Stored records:

== == ==

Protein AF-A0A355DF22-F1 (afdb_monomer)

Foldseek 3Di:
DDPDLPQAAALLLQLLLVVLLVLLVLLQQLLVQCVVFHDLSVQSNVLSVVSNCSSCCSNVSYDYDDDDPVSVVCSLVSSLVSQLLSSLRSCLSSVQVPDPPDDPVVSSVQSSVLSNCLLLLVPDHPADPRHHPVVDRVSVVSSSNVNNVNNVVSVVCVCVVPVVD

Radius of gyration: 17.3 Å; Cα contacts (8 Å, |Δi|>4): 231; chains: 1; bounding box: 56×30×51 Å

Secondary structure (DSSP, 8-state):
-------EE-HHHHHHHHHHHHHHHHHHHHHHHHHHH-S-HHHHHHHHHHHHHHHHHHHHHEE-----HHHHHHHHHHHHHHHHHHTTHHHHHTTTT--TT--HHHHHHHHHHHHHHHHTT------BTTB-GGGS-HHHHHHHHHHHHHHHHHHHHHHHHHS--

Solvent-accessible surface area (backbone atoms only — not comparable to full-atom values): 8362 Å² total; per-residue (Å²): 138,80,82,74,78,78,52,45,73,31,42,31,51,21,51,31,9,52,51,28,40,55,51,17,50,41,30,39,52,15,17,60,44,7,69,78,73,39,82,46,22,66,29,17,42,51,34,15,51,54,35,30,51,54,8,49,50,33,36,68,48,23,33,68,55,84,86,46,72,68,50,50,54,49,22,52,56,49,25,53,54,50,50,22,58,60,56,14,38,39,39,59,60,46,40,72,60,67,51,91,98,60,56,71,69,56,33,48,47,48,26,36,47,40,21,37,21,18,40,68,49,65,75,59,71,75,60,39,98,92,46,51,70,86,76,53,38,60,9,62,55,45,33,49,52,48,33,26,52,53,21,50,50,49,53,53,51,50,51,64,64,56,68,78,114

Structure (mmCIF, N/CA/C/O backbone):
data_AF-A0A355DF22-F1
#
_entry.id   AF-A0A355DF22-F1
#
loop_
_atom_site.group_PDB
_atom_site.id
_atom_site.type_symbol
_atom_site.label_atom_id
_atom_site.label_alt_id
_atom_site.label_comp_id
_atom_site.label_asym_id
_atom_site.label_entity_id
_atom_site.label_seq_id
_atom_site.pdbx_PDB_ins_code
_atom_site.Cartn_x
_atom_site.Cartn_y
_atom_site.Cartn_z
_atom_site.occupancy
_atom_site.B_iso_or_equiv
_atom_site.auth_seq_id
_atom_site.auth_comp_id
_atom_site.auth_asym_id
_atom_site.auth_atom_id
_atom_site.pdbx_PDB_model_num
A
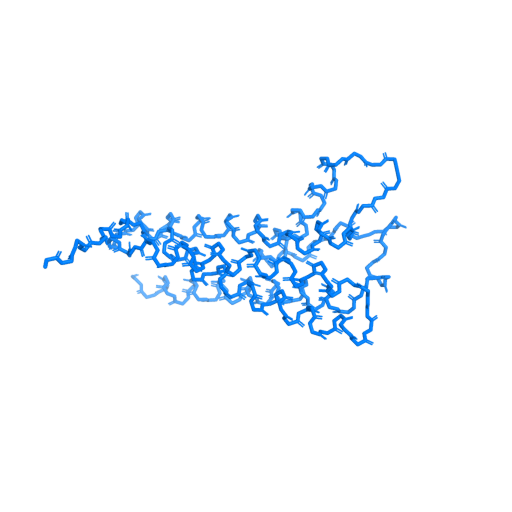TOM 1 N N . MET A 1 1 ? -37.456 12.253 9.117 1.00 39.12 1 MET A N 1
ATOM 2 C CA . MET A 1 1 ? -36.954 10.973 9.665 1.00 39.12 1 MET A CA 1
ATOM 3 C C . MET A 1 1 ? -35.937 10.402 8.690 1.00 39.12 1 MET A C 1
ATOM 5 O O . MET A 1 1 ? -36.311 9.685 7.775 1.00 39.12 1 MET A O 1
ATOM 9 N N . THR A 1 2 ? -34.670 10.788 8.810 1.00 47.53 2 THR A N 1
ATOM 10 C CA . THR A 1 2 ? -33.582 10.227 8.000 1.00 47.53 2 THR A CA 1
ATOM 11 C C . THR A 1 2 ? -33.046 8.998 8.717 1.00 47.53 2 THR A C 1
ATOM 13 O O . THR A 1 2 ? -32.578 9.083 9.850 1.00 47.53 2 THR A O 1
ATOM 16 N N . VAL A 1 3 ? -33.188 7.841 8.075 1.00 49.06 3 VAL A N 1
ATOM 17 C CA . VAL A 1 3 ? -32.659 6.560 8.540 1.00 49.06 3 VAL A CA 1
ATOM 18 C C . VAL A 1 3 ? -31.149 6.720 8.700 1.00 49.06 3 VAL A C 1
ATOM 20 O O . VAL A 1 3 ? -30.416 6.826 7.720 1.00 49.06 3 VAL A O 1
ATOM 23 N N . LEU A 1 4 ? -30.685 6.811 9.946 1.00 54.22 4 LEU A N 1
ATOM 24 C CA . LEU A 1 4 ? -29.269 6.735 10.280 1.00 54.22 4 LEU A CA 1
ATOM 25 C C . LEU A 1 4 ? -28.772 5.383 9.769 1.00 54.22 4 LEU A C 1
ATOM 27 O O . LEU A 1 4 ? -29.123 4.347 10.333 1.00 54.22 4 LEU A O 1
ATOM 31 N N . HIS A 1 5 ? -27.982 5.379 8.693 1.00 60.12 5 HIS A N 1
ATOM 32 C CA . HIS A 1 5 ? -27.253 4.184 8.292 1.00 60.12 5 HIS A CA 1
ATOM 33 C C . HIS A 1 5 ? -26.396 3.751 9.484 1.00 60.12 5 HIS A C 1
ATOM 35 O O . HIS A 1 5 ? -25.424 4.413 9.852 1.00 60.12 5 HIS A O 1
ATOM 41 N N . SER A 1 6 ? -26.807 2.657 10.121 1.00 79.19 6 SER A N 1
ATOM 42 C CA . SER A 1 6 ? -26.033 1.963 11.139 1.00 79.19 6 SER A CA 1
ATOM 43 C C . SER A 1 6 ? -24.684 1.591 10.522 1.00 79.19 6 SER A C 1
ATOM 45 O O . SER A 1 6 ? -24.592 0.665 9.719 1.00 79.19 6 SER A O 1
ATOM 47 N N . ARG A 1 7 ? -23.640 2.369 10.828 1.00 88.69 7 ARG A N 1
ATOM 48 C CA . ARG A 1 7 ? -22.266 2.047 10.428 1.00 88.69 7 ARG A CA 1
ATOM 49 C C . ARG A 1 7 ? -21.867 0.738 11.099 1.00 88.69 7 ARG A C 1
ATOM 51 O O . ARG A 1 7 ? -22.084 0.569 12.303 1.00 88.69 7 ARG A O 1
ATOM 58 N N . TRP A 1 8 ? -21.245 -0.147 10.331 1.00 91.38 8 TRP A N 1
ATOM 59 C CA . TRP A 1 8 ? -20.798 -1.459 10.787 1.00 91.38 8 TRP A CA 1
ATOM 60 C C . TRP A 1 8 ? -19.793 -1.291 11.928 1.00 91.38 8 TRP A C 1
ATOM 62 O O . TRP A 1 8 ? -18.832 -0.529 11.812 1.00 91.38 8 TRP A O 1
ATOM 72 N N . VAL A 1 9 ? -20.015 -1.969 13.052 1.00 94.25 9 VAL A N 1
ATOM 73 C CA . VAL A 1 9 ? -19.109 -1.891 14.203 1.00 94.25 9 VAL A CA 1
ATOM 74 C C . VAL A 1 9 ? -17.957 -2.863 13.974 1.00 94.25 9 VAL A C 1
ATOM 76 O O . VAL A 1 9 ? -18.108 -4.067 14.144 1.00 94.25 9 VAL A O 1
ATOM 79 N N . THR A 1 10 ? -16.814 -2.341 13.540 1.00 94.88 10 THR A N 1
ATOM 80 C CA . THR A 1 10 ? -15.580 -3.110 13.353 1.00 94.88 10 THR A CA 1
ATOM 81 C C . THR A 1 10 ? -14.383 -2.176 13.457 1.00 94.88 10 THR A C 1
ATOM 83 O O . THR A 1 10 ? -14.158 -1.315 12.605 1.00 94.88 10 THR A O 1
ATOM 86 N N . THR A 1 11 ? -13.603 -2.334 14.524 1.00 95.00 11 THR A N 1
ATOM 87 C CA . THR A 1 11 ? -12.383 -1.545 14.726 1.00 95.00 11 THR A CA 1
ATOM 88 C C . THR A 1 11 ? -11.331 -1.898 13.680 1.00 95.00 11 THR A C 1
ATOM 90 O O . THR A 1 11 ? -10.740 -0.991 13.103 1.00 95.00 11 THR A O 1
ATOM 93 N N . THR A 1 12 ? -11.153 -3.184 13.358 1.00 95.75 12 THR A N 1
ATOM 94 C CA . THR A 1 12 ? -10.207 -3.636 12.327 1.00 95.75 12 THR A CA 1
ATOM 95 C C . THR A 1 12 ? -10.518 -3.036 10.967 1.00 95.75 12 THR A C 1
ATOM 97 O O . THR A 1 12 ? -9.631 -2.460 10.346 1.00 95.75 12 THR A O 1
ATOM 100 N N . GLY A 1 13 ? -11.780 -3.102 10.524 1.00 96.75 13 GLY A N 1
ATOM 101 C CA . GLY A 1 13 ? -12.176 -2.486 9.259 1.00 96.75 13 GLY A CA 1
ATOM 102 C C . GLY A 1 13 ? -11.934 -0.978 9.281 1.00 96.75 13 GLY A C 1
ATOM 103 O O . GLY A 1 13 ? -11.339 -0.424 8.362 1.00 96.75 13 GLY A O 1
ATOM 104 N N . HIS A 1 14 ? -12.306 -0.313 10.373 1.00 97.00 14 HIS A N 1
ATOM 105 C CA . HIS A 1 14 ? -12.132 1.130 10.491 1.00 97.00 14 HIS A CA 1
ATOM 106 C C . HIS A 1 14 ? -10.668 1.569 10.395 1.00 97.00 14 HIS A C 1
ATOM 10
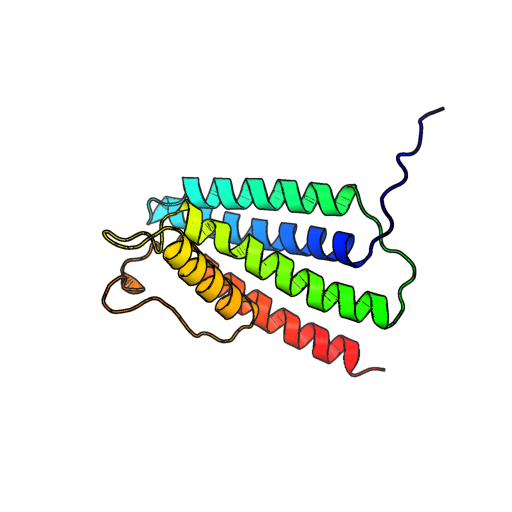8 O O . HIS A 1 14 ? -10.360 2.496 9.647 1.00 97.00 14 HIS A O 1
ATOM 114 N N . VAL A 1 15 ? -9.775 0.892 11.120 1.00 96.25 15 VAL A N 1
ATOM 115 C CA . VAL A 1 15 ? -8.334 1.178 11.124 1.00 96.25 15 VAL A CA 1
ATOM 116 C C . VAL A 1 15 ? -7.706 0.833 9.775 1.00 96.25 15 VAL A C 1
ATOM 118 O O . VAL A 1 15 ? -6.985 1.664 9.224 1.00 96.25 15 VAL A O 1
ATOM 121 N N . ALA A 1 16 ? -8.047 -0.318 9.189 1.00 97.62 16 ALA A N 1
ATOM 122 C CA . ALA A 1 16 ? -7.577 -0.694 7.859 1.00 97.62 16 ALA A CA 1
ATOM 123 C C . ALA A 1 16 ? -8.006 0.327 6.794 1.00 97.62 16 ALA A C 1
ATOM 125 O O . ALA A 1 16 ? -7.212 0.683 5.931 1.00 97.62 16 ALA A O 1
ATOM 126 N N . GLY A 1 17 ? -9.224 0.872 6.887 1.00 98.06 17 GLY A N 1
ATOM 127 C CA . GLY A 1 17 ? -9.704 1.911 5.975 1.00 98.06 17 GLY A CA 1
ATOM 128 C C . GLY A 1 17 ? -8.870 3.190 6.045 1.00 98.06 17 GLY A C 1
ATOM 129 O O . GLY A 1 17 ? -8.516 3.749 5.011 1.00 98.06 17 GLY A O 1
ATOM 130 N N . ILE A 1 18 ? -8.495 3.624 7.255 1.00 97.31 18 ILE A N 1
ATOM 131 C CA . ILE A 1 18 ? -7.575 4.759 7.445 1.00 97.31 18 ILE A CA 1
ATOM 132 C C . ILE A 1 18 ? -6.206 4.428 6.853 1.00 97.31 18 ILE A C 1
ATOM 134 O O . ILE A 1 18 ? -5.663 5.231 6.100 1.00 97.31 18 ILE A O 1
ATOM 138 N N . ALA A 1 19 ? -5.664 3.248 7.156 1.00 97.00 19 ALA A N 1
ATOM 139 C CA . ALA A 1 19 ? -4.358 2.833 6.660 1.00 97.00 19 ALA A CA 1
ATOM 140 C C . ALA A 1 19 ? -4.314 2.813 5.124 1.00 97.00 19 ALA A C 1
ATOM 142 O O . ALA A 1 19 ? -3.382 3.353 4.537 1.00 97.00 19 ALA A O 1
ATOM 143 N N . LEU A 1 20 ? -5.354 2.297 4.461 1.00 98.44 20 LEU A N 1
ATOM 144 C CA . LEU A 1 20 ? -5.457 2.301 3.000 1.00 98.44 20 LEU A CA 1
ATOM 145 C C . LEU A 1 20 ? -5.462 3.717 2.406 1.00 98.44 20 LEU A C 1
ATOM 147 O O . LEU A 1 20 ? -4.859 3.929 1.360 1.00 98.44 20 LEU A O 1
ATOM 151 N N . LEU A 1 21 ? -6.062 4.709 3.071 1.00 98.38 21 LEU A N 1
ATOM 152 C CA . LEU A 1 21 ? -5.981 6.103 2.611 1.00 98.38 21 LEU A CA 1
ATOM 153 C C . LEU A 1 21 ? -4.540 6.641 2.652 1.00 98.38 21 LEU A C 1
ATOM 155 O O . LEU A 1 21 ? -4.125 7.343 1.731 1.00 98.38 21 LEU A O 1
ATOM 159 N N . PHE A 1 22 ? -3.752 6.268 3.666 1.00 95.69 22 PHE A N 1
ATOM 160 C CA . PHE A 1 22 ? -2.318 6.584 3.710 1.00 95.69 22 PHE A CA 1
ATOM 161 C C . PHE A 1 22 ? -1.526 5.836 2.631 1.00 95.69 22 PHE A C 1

== == ==

- About this exercise: Taking the lines above, repeat exactly those from the line that contains "ATOM 16 N N" through the line that contains "ATOM 76 O O", and both of those lines as well. Include nothing else.

- Your solution:
ATOM 16 N N . VAL A 1 3 ? -33.188 7.841 8.075 1.00 49.06 3 VAL A N 1
ATOM 17 C CA . VAL A 1 3 ? -32.659 6.560 8.540 1.00 49.06 3 VAL A CA 1
ATOM 18 C C . VAL A 1 3 ? -31.149 6.720 8.700 1.00 49.06 3 VAL A C 1
ATOM 20 O O . VAL A 1 3 ? -30.416 6.826 7.720 1.00 49.06 3 VAL A O 1
ATOM 23 N N . LEU A 1 4 ? -30.685 6.811 9.946 1.00 54.22 4 LEU A N 1
ATOM 24 C CA . LEU A 1 4 ? -29.269 6.735 10.280 1.00 54.22 4 LEU A CA 1
ATOM 25 C C . LEU A 1 4 ? -28.772 5.383 9.769 1.00 54.22 4 LEU A C 1
ATOM 27 O O . LEU A 1 4 ? -29.123 4.347 10.333 1.00 54.22 4 LEU A O 1
ATOM 31 N N . HIS A 1 5 ? -27.982 5.379 8.693 1.00 60.12 5 HIS A N 1
ATOM 32 C CA . HIS A 1 5 ? -27.253 4.184 8.292 1.00 60.12 5 HIS A CA 1
ATOM 33 C C . HIS A 1 5 ? -26.396 3.751 9.484 1.00 60.12 5 HIS A C 1
ATOM 35 O O . HIS A 1 5 ? -25.424 4.413 9.852 1.00 60.12 5 HIS A O 1
ATOM 41 N N . SER A 1 6 ? -26.807 2.657 10.121 1.00 79.19 6 SER A N 1
ATOM 42 C CA . SER A 1 6 ? -26.033 1.963 11.139 1.00 79.19 6 SER A CA 1
ATOM 43 C C . SER A 1 6 ? -24.684 1.591 10.522 1.00 79.19 6 SER A C 1
ATOM 45 O O . SER A 1 6 ? -24.592 0.665 9.719 1.00 79.19 6 SER A O 1
ATOM 47 N N . ARG A 1 7 ? -23.640 2.369 10.828 1.00 88.69 7 ARG A N 1
ATOM 48 C CA . ARG A 1 7 ? -22.266 2.047 10.428 1.00 88.69 7 ARG A CA 1
ATOM 49 C C . ARG A 1 7 ? -21.867 0.738 11.099 1.00 88.69 7 ARG A C 1
ATOM 51 O O . ARG A 1 7 ? -22.084 0.569 12.303 1.00 88.69 7 ARG A O 1
ATOM 58 N N . TRP A 1 8 ? -21.245 -0.147 10.331 1.00 91.38 8 TRP A N 1
ATOM 59 C CA . TRP A 1 8 ? -20.798 -1.459 10.787 1.00 91.38 8 TRP A CA 1
ATOM 60 C C . TRP A 1 8 ? -19.793 -1.291 11.928 1.00 91.38 8 TRP A C 1
ATOM 62 O O . TRP A 1 8 ? -18.832 -0.529 11.812 1.00 91.38 8 TRP A O 1
ATOM 72 N N . VAL A 1 9 ? -20.015 -1.969 13.052 1.00 94.25 9 VAL A N 1
ATOM 73 C CA . VAL A 1 9 ? -19.109 -1.891 14.203 1.00 94.25 9 VAL A CA 1
ATOM 74 C C . VAL A 1 9 ? -17.957 -2.863 13.974 1.00 94.25 9 VAL A C 1
ATOM 76 O O . VAL A 1 9 ? -18.108 -4.067 14.144 1.00 94.25 9 VAL A O 1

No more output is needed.